Regularized Lednicky-Lyuboshitz formula for higher partial waves in femtoscopy

TL;DR

This paper addresses the inclusion of higher partial waves in femtoscopy by regularizing the generalized Lednicky–Lyuboshitz formula, which previously exhibited unphysical behavior near the origin. It introduces three regularized LL schemes (rLL(cut), rLL(delta), rLL(well)) and demonstrates that rLL(cut) offers stable, accurate results when compared to the Koonin–Pratt reference across Gaussian potentials and resonant scenarios. A key result is the linkage between the regularization cutoff and the traditional effective-range correction, $r_c \approx r_0/2$, providing a consistent way to extend ERC ideas to $l\ge1$. The work further reveals how partial-wave contributions depend on source size and interaction parameters, and presents heatmaps illustrating the interaction dependence, including resonance ridges, highlighting the practical utility of the regularized framework for constraining hadron–hadron interactions in high-energy collisions.

Abstract

Femtoscopy is one of the promising experimental approaches to put constraints on interactions between various species of hadrons from the momentum correlation functions measured in high-energy nuclear collision experiments.

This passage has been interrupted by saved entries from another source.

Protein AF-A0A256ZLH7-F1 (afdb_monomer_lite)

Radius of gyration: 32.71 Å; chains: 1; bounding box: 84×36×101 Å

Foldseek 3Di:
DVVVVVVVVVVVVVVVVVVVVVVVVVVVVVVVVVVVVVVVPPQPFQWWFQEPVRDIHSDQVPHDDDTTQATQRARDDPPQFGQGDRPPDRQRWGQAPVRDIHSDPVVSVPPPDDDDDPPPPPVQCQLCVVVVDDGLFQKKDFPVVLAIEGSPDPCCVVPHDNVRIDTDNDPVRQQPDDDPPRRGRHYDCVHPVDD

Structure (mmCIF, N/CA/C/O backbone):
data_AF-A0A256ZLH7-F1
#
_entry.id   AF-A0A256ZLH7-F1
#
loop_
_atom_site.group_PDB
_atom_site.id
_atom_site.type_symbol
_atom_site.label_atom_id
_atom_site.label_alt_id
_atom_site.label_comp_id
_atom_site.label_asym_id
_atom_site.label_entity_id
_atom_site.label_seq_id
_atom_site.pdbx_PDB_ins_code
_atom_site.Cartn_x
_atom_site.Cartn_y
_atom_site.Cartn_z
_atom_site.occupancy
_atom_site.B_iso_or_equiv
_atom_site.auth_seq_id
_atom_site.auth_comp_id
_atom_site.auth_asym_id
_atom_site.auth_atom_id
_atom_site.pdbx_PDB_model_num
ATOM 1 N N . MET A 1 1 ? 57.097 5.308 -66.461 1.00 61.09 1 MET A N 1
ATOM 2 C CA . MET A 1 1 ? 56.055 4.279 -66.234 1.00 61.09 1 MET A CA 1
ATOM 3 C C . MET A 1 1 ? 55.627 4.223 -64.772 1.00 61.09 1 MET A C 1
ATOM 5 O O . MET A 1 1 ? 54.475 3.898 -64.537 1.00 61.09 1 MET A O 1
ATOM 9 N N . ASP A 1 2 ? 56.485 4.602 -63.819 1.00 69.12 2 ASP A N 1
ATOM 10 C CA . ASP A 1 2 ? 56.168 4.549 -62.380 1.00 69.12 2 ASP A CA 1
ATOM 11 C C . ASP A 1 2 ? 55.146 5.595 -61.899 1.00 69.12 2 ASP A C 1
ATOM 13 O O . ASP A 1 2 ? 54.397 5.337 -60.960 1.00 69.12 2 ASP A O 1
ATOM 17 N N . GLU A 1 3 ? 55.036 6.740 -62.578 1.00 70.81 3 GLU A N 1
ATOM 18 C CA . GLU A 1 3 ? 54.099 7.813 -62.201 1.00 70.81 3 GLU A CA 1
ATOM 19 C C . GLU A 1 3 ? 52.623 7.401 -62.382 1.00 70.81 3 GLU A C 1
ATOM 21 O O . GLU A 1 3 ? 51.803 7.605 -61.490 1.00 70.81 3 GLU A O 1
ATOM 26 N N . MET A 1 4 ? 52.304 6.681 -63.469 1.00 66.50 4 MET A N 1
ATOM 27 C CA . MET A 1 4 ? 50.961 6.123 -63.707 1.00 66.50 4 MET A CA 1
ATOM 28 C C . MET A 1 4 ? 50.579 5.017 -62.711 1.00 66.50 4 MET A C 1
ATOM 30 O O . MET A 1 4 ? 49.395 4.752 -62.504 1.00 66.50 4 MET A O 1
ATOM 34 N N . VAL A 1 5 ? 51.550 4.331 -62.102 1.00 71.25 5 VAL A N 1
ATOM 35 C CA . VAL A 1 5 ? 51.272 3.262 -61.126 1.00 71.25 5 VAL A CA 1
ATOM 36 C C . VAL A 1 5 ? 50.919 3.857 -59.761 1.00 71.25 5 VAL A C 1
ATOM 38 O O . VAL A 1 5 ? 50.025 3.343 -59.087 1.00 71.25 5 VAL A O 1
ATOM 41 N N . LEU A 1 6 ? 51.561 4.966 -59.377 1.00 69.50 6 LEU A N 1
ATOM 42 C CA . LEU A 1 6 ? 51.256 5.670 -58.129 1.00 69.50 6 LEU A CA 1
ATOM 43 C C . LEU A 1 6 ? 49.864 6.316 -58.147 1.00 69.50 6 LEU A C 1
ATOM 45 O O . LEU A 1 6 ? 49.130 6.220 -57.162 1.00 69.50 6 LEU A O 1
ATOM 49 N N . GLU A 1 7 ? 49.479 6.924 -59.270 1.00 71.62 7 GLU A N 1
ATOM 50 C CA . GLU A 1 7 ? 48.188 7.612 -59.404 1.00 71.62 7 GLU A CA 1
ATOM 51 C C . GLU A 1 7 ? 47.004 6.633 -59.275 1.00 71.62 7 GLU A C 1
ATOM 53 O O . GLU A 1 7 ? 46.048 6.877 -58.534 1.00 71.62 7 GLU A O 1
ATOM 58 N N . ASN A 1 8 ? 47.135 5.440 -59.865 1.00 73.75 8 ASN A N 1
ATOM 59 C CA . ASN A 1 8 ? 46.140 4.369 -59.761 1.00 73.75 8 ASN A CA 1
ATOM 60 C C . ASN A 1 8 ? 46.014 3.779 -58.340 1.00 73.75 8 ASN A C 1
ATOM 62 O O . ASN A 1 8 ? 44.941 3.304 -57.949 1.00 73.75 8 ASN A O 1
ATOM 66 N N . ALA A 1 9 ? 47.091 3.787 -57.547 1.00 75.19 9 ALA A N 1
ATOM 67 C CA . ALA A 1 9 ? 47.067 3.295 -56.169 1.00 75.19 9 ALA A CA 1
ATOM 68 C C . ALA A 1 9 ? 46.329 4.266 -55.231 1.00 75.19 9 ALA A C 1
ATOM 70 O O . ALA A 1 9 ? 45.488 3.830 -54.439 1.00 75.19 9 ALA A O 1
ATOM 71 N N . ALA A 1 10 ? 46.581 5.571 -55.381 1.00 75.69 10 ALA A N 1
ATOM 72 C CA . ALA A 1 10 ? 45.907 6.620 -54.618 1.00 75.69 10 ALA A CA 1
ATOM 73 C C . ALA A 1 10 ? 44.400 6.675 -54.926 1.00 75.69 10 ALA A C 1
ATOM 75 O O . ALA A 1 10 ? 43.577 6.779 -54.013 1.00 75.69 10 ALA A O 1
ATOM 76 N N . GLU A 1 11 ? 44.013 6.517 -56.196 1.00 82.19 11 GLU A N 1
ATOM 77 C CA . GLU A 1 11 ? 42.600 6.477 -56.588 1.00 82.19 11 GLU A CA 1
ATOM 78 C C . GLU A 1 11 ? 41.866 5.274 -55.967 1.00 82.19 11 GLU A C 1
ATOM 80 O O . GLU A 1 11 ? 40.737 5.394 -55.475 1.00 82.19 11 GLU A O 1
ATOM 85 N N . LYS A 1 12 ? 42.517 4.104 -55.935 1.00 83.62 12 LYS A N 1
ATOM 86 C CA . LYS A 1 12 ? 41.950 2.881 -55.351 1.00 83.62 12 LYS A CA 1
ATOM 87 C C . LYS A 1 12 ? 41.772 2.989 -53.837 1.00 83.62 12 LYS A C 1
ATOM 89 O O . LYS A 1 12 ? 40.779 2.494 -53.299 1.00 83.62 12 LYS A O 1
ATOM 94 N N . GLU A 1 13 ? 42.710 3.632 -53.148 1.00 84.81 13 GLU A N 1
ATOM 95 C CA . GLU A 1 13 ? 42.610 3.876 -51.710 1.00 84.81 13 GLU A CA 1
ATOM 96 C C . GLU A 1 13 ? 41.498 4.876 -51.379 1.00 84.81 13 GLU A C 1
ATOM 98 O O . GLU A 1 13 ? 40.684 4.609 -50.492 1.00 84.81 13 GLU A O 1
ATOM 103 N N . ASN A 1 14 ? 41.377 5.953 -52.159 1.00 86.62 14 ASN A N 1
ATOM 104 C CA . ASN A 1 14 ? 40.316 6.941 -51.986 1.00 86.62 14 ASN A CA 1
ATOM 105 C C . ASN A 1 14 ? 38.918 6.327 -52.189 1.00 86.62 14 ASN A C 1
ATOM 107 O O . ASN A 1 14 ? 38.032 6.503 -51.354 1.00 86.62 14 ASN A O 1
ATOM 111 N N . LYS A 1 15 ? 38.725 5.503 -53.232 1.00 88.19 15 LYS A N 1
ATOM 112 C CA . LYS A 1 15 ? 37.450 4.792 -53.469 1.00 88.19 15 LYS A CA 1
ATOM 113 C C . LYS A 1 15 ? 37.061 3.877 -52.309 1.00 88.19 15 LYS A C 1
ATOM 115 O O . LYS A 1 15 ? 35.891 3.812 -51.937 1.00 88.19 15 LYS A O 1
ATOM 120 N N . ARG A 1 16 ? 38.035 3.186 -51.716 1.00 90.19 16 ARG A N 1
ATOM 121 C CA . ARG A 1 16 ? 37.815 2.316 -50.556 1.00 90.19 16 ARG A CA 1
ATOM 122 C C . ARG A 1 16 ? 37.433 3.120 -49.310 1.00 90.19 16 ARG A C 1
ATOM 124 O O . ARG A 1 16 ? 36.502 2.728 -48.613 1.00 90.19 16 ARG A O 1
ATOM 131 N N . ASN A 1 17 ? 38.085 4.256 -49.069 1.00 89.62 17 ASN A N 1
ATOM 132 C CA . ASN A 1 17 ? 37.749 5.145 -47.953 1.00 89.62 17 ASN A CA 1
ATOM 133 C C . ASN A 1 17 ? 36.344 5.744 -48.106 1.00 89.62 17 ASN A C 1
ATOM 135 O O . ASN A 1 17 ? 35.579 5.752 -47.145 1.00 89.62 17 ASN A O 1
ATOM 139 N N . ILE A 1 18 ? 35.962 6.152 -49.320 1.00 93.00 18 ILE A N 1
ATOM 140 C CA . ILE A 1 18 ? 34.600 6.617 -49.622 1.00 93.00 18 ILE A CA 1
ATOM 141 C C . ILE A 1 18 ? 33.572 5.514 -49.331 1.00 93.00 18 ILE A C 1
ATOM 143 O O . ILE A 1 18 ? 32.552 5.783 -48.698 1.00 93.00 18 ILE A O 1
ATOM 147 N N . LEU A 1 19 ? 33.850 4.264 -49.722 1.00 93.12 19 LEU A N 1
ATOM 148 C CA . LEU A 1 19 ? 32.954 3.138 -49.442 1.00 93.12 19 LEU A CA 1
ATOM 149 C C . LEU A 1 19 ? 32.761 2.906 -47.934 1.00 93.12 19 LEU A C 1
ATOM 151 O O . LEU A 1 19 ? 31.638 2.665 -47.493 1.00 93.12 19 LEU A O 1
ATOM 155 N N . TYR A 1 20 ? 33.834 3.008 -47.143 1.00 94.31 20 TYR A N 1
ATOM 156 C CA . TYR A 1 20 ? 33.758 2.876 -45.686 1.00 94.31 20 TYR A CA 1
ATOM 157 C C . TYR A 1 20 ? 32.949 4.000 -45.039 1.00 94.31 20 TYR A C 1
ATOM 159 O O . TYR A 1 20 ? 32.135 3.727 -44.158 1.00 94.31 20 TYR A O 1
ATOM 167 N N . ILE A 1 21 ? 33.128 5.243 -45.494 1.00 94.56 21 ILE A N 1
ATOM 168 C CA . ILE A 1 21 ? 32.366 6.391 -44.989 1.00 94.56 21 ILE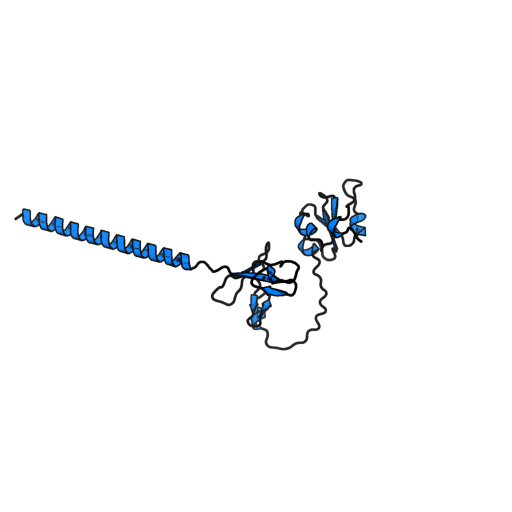 A CA 1
ATOM 169 C C . ILE A 1 21 ? 30.874 6.204 -45.283 1.00 94.56 21 ILE A C 1
ATOM 171 O O . ILE A 1 21 ? 30.052 6.363 -44.383 1.00 94.56 21 ILE A O 1
ATOM 175 N N . ILE A 1 22 ? 30.516 5.800 -46.506 1.00 95.31 22 ILE A N 1
ATOM 176 C CA . ILE A 1 22 ? 29.119 5.531 -46.875 1.00 95.31 22 ILE A CA 1
ATOM 177 C C . ILE A 1 22 ? 28.546 4.396 -46.016 1.00 95.31 22 ILE A C 1
ATOM 179 O O . ILE A 1 22 ? 27.462 4.546 -45.453 1.00 95.31 22 ILE A O 1
ATOM 183 N N . GLY A 1 23 ? 29.279 3.289 -45.860 1.00 94.62 23 GLY A N 1
ATOM 184 C CA . GLY A 1 23 ? 28.848 2.160 -45.032 1.00 94.62 23 GLY A CA 1
ATOM 185 C C . GLY A 1 23 ? 28.608 2.551 -43.571 1.00 94.62 23 GLY A C 1
ATOM 186 O O . GLY A 1 23 ? 27.599 2.160 -42.984 1.00 94.62 23 GLY A O 1
ATOM 187 N N . PHE A 1 24 ? 29.487 3.379 -43.001 1.00 95.69 24 PHE A N 1
ATOM 188 C CA . PHE A 1 24 ? 29.342 3.887 -41.639 1.00 95.69 24 PHE A CA 1
ATOM 189 C C . PHE A 1 24 ? 28.113 4.792 -41.488 1.00 95.69 24 PHE A C 1
ATOM 191 O O . PHE A 1 24 ? 27.324 4.602 -40.565 1.00 95.69 24 PHE A O 1
ATOM 198 N N . VAL A 1 25 ? 27.902 5.734 -42.415 1.00 95.81 25 VAL A N 1
ATOM 199 C CA . VAL A 1 25 ? 26.739 6.638 -42.385 1.00 95.81 25 VAL A CA 1
ATOM 200 C C . VAL A 1 25 ? 25.430 5.851 -42.468 1.00 95.81 25 VAL A C 1
ATOM 202 O O . VAL A 1 25 ? 24.513 6.108 -41.689 1.00 95.81 25 VAL A O 1
ATOM 205 N N . VAL A 1 26 ? 25.351 4.849 -43.348 1.00 95.31 26 VAL A N 1
ATOM 206 C CA . VAL A 1 26 ? 24.170 3.979 -43.459 1.00 95.31 26 VAL A CA 1
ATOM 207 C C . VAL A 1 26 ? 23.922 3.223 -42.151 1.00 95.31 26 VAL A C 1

The Koonin-Pratt and Lednicky-Lyuboshitz formulae provide useful expressions of the correlation functions and have been widely used to analyze the experimental data based on the assumption that the effect of higher partial waves is negligible. Those formulae can be generalized for higher partial waves, but the generalized Lednicky-Lyuboshitz formula produces wrong results due to a singular behavior of the asymptotic wave function at the origin. In this study, we attempt to solve the problem by regularizing the generalized Lednicky-Lyuboshitz formula with a cutoff and validate it using the Koonin-Pratt formula as a reference. We also show the relationship between the cutoff in the regularized Lednicky-Lyuboshitz and the effective-range correction in the original Lednicky-Lyuboshitz formula. Using the obtained formula, we investigate the source-size dependence, the validity of the effective range expansion, and the cutoff dependence of the correlation function. We also discuss the interaction dependence using the heatmap as a function of the scattering-length parameter $1/a_l$ and the momentum $q$.

Figures (12)

• Figure 1: $y = x\partial_x \ln j_l(x)$ for different angular-momentum quantum numbers $l$. The solid red, blue dashed, green dotted, and purple dash-dotted lines correspond to $l = 0$, $1$, $2$, and $3$, respectively.
• Figure 2: Magnitudes of partial-wave contributions to the correlation functions. Panels (a)--(c) correspond to different potentials, $V_\mathrm{2G}(r)$, $V_\mathrm{1GA}(r)$, and $V_\mathrm{1GR}(r)$, respectively. The line styles for different $l$'s are the same as Fig. \ref{['fig:xdlnj']}. The source size is fixed to $R = 2.0~\mathrm{fm}$, and the reduced mass is $\mu = 469~\mathrm{MeV}$.
• Figure 3: Corrections to correlation functions with different asymptotic forms (rLL) with different potentials. The reduced mass is $\mu = 469~\mathrm{MeV}$, the source size is $R = 2~\mathrm{fm}$, and the cutoff is $r_c=1.2~\mathrm{fm}$.
• Figure 4: Source-size $R$ dependence of partial-wave contributions to the correlation function. We also compare the results with and without the effective range expansion. The solid black line shows the exact integration by the KP formula, and the red dashed lines show the regularized LL formula with the exact $f_l(q)$. The blue dotted lines show the regularized LL formula with $f_l(q)$ approximated by the effective range expansion up to $\mathcal{O}(q^2)$: $f_l(q) = q^{2l}/(-1/a_l + r_lq^2/2 - iq^{2l+1})$. The potential is $V_\mathrm{2G}(r)$, the reduced mass is $\mu = 469~\mathrm{MeV}$, and the cutoff is $r_c=1.2~\mathrm{fm}$.
• Figure 5: Partial-wave amplitudes $f_l(q)$ as functions of the momentum $q$. The solid lines show the exact $f_l(q)$ for the potential, and the dashed lines show the effective range expansion up to $\mathcal{O}(q^2)$: $f_l(q) = q^{2l}/(-1/a_l + r_lq^2/2 - iq^{2l+1})$. The bold red lines correspond to the real parts of $f_l(q)$, and the thin blue lines to the imaginary parts. The potential is $V_\mathrm{2G}$, and the reduced mass is $\mu = 469~\mathrm{MeV}$.